There is one final point. It has been suggested that clauses 3 and 7 of the Bill, which deal with situations where only part depreciation is allowable as a deduction, could, as they now stand, be so interpreted that taxation of capital would result. This would arise if a balancing charge were raised at some later date without having regard to the previous apportionment. This is, of course, not the intention but it appears advisable to remove the possible doubt. Amendments have been drafted for this purpose for moving at the Committee stage.

Sir, I must apologize for this unusually long introduction to a second reading but the complexities of the subject have made it necessary.

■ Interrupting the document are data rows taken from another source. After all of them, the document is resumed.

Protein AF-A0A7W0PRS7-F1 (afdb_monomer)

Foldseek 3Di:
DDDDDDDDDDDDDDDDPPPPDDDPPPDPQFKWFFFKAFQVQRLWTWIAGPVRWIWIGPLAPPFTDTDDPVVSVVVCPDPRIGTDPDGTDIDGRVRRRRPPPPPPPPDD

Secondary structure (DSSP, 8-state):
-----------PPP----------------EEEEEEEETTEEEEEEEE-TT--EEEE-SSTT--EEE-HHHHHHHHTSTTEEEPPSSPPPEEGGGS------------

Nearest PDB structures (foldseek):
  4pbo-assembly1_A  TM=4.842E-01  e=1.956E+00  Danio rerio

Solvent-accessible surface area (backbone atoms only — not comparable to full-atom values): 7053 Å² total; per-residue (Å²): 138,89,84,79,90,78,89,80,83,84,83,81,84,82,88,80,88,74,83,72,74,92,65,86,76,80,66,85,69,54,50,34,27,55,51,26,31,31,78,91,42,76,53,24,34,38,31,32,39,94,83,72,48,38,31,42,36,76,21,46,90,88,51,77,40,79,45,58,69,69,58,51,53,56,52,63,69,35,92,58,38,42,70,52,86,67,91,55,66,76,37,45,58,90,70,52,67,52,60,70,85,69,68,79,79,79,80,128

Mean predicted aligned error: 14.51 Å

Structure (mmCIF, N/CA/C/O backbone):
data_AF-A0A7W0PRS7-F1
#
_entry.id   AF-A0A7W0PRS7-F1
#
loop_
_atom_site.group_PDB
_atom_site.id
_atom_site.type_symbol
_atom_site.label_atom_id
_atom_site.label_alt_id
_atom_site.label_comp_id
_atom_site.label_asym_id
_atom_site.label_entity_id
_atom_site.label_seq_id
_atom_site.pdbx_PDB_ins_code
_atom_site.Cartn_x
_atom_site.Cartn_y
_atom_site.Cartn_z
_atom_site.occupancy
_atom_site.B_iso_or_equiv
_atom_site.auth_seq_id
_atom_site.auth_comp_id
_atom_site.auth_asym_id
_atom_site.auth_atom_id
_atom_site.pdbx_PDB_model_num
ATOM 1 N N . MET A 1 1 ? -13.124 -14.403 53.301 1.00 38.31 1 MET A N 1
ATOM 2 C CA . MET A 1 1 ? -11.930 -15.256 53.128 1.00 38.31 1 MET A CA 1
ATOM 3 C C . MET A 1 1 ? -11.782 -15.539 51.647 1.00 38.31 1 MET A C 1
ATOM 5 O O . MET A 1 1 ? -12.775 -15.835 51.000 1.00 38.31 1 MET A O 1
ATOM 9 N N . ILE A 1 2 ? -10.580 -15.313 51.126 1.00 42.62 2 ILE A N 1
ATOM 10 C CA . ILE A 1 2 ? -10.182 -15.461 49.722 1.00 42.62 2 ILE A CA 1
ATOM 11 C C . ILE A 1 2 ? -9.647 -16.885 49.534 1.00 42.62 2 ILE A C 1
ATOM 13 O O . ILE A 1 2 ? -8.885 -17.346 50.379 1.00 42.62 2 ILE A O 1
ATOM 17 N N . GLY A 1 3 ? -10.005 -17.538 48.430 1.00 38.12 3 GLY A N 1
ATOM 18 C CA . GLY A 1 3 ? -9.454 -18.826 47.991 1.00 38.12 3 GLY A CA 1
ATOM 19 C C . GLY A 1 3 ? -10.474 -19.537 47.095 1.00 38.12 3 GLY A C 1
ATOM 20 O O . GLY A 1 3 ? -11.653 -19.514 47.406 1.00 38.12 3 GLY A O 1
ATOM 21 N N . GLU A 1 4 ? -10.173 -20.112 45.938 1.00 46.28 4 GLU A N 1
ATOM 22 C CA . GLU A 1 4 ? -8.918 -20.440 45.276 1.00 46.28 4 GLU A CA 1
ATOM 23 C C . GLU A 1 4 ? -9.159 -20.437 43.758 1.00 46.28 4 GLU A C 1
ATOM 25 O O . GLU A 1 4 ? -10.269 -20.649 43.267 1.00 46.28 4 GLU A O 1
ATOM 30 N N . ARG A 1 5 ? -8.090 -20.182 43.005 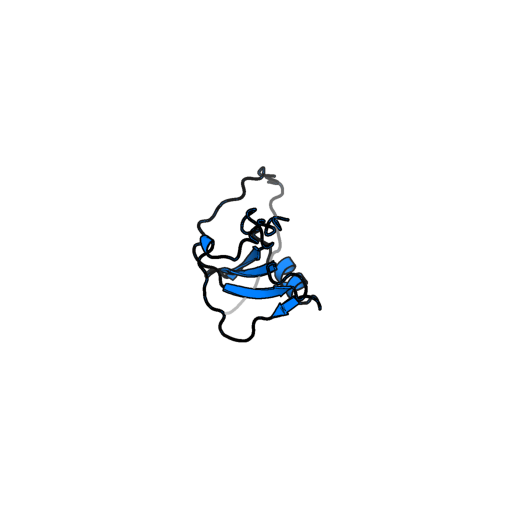1.00 51.84 5 ARG A N 1
ATOM 31 C CA . ARG A 1 5 ? -8.054 -20.264 41.545 1.00 51.84 5 ARG A CA 1
ATOM 32 C C . ARG A 1 5 ? -8.098 -21.734 41.133 1.00 51.84 5 ARG A C 1
ATOM 34 O O . ARG A 1 5 ? -7.319 -22.525 41.654 1.00 51.84 5 ARG A O 1
ATOM 41 N N . LYS A 1 6 ? -8.894 -22.078 40.120 1.00 44.34 6 LYS A N 1
ATOM 42 C CA . LYS A 1 6 ? -8.718 -23.334 39.385 1.00 44.34 6 LYS A CA 1
ATOM 43 C C . LYS A 1 6 ? -8.730 -23.055 37.888 1.00 44.34 6 LYS A C 1
ATOM 45 O O . LYS A 1 6 ? -9.776 -22.963 37.259 1.00 44.34 6 LYS A O 1
ATOM 50 N N . CYS A 1 7 ? -7.528 -22.895 37.338 1.00 43.31 7 CYS A N 1
ATOM 51 C CA . CYS A 1 7 ? -7.286 -23.121 35.922 1.00 43.31 7 CYS A CA 1
ATOM 52 C C . CYS A 1 7 ? -7.534 -24.607 35.640 1.00 43.31 7 CYS A C 1
ATOM 54 O O . CYS A 1 7 ? -7.001 -25.475 36.334 1.00 43.31 7 CYS A O 1
ATOM 56 N N . SER A 1 8 ? -8.321 -24.918 34.620 1.00 48.97 8 SER A N 1
ATOM 57 C CA . SER A 1 8 ? -8.291 -26.228 33.978 1.00 48.97 8 SER A CA 1
ATOM 58 C C . SER A 1 8 ? -8.402 -26.023 32.478 1.00 48.97 8 SER A C 1
ATOM 60 O O . SER A 1 8 ? -9.259 -25.301 31.978 1.00 48.97 8 SER A O 1
ATOM 62 N N . MET A 1 9 ? -7.407 -26.593 31.818 1.00 39.50 9 MET A N 1
ATOM 63 C CA . MET A 1 9 ? -7.122 -26.559 30.400 1.00 39.50 9 MET A CA 1
ATOM 64 C C . MET A 1 9 ? -8.119 -27.411 29.608 1.00 39.50 9 MET A C 1
ATOM 66 O O . MET A 1 9 ? -8.429 -28.525 30.009 1.00 39.50 9 MET A O 1
ATOM 70 N N . VAL A 1 10 ? -8.476 -26.882 28.435 1.00 47.72 10 VAL A N 1
ATOM 71 C CA . VAL A 1 10 ? -8.610 -27.582 27.146 1.00 47.72 10 VAL A CA 1
ATOM 72 C C . VAL A 1 10 ? -9.749 -28.603 26.993 1.00 47.72 10 VAL A C 1
ATOM 74 O O . VAL A 1 10 ? -9.707 -29.736 27.460 1.00 47.72 10 VAL A O 1
ATOM 77 N N . SER A 1 11 ? -10.692 -28.240 26.126 1.00 35.28 11 SER A N 1
ATOM 78 C CA . SER A 1 11 ? -11.204 -29.144 25.093 1.00 35.28 11 SER A CA 1
ATOM 79 C C . SER A 1 11 ? -11.404 -28.335 23.817 1.00 35.28 11 SER A C 1
ATOM 81 O O . SER A 1 11 ? -12.302 -27.503 23.728 1.00 35.28 11 SER A O 1
ATOM 83 N N . LEU A 1 12 ? -10.497 -28.536 22.862 1.00 48.31 12 LEU A N 1
ATOM 84 C CA . LEU A 1 12 ? -10.699 -28.156 21.467 1.00 48.31 12 LEU A CA 1
ATOM 85 C C . LEU A 1 12 ? -11.769 -29.090 20.884 1.00 48.31 12 LEU A C 1
ATOM 87 O O . LEU A 1 12 ? -11.634 -30.304 21.059 1.00 48.31 12 LEU A O 1
ATOM 91 N N . PRO A 1 13 ? -12.793 -28.592 20.176 1.00 53.84 13 PRO A N 1
ATOM 92 C CA . PRO A 1 13 ? -13.569 -29.451 19.298 1.00 53.84 13 PRO A CA 1
ATOM 93 C C . PRO A 1 13 ? -12.721 -29.813 18.063 1.00 53.84 13 PRO A C 1
ATOM 95 O O . PRO A 1 13 ? -12.136 -28.917 17.444 1.00 53.84 13 PRO A O 1
ATOM 98 N N . PRO A 1 14 ? -12.623 -31.100 17.691 1.00 52.34 14 PRO A N 1
ATOM 99 C CA . PRO A 1 14 ? -12.158 -31.494 16.376 1.00 52.34 14 PRO A CA 1
ATOM 100 C C . PRO A 1 14 ? -13.318 -31.345 15.375 1.00 52.34 14 PRO A C 1
ATOM 102 O O . PRO A 1 14 ? -14.482 -31.495 15.730 1.00 52.34 14 PRO A O 1
ATOM 105 N N . GLU A 1 15 ? -12.967 -31.101 14.116 1.00 47.22 15 GLU A N 1
ATOM 106 C CA . GLU A 1 15 ? -13.841 -31.240 12.940 1.00 47.22 15 GLU A CA 1
ATOM 107 C C . GLU A 1 15 ? -14.837 -30.103 12.672 1.00 47.22 15 GLU A C 1
ATOM 109 O O . GLU A 1 15 ? -15.998 -30.133 13.064 1.00 47.22 15 GLU A O 1
ATOM 114 N N . SER A 1 16 ? -14.389 -29.130 11.877 1.00 41.16 16 SER A N 1
ATOM 115 C CA . SER A 1 16 ? -15.150 -28.601 10.734 1.00 41.16 16 SER A CA 1
ATOM 116 C C . SER A 1 16 ? -14.185 -27.850 9.822 1.00 41.16 16 SER A C 1
ATOM 118 O O . SER A 1 16 ? -14.144 -26.624 9.778 1.00 41.16 16 SER A O 1
ATOM 120 N N . VAL A 1 17 ? -13.365 -28.614 9.098 1.00 46.91 17 VAL A N 1
ATOM 121 C CA . VAL A 1 17 ? -12.719 -28.126 7.879 1.00 46.91 17 VAL A CA 1
ATOM 122 C C . VAL A 1 17 ? -13.822 -28.018 6.827 1.00 46.91 17 VAL A C 1
ATOM 124 O O . VAL A 1 17 ? -14.047 -28.928 6.033 1.00 46.91 17 VAL A O 1
ATOM 127 N N . LEU A 1 18 ? -14.556 -26.910 6.861 1.00 44.34 18 LEU A N 1
ATOM 128 C CA . LEU A 1 18 ? -15.299 -26.435 5.706 1.00 44.34 18 LEU A CA 1
ATOM 129 C C . LEU A 1 18 ? -14.293 -25.690 4.832 1.00 44.34 18 LEU A C 1
ATOM 131 O O . LEU A 1 18 ? -14.037 -24.502 4.998 1.00 44.34 18 LEU A O 1
ATOM 135 N N . PHE A 1 19 ? -13.680 -26.438 3.914 1.00 49.78 19 PHE A N 1
ATOM 136 C CA . PHE A 1 19 ? -13.143 -25.873 2.682 1.00 49.78 19 PHE A CA 1
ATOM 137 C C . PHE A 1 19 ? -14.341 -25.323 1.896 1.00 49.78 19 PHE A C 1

THE COLONIAL SECRETARY seconded.

MR R. C. LEE: —Sir, since the main object of the Bill is to deal with a point of Law now under consideration by the Privy Council

HONG KONG LEGISLATIVE COUNCIL 342

I feel that the matter is still sub-judice and I wish to abstain from voting. The question was put and agreed to.

The Bill was read a Second time.

Council then went into Committee to consider the Bill clause by clause. Clauses 1 and 2 were agreed to.

THE FINANCIAL SECRETARY: —Your Excellency, I beg to move that Clause 3 be amended as set forth in the papers before honourable Members.

Proposed Amendment

3. In the new subsection (2A) of section 12, leave out the words "'which shall be computed as if the full amount of the allowance had been granted" and substitute therefor the following—

“which shall be computed in the first place as if the full amount of the allowance had been granted and may then be apportioned in relation to the extent to which the machinery or plant concerned is or has been used in the production of such assessable income”.

Clause 3, as amended, was agreed to.

Clauses 4 to 6 were agreed to.

THE FINANCIAL SECRETARY: —Sir, I beg to move that Clause 7 be amended as set forth in the papers before honourable Members.

Proposed Amendment

7. In subsection (2) of the new section 16, leave out the words “which shall be computed as if the full amount of the allowance had been granted” and substitute therefor the following—

"which shall be computed in the first place as if the full amount of the allowance had been granted and may then be apportioned in relation to the extent to which the relevant assets are or have been used in the production of such profits".

Clause 7, as amended, was agreed to.

Clauses 8 to 11 were agreed to.

Council then resumed.

HONG KONG LEGISLATIVE COUNCIL 343

THE FINANCIAL SECRETARY reported that Inland Revenue (Amendment) Bill, 1964, had passed through Committee with certain amendments and moved the Third reading.

THE COLONIAL SECRETARY seconded.

The question was put and agreed to.

The Bill was read a Third time and passed into law.

SUPPLEMENTARY APPROPRIATION (1963-1964) BILL, 1964

THE FINANCIAL SECRETARY moved the Second reading of a Bill intituled "An Ordinance to authorize a supplementary appropriation to defray the charges of the financial year ended the 31st day of March 1964."

THE COLONIAL SECRETARY seconded.

The question was put and agreed to.

The Bill was read a Second time.

Council then went into Committee to consider the Bill clause by clause. Clauses 1 and 2 and the Schedule were agreed to.

Council then resumed.

THE FINANCIAL SECRETARY reported that the Bill before Council had passed through Committee without amendment and moved the Third reading.

THE COLONIAL SECRETARY seconded.

The question was put and agreed to.

The Bill was read a Third time and passed into law.

ADJOURNMENT

HIS EXCELLENCY THE GOVERNOR: —That concludes the business for today, gentlemen. When is it your pleasure that we should meet again?

THE ATTORNEY GENERAL: —May I suggest this day fortnight, Sir.

HIS EXCELLENCY THE GOVERNOR: —Council stands adjourned until this day fortnight.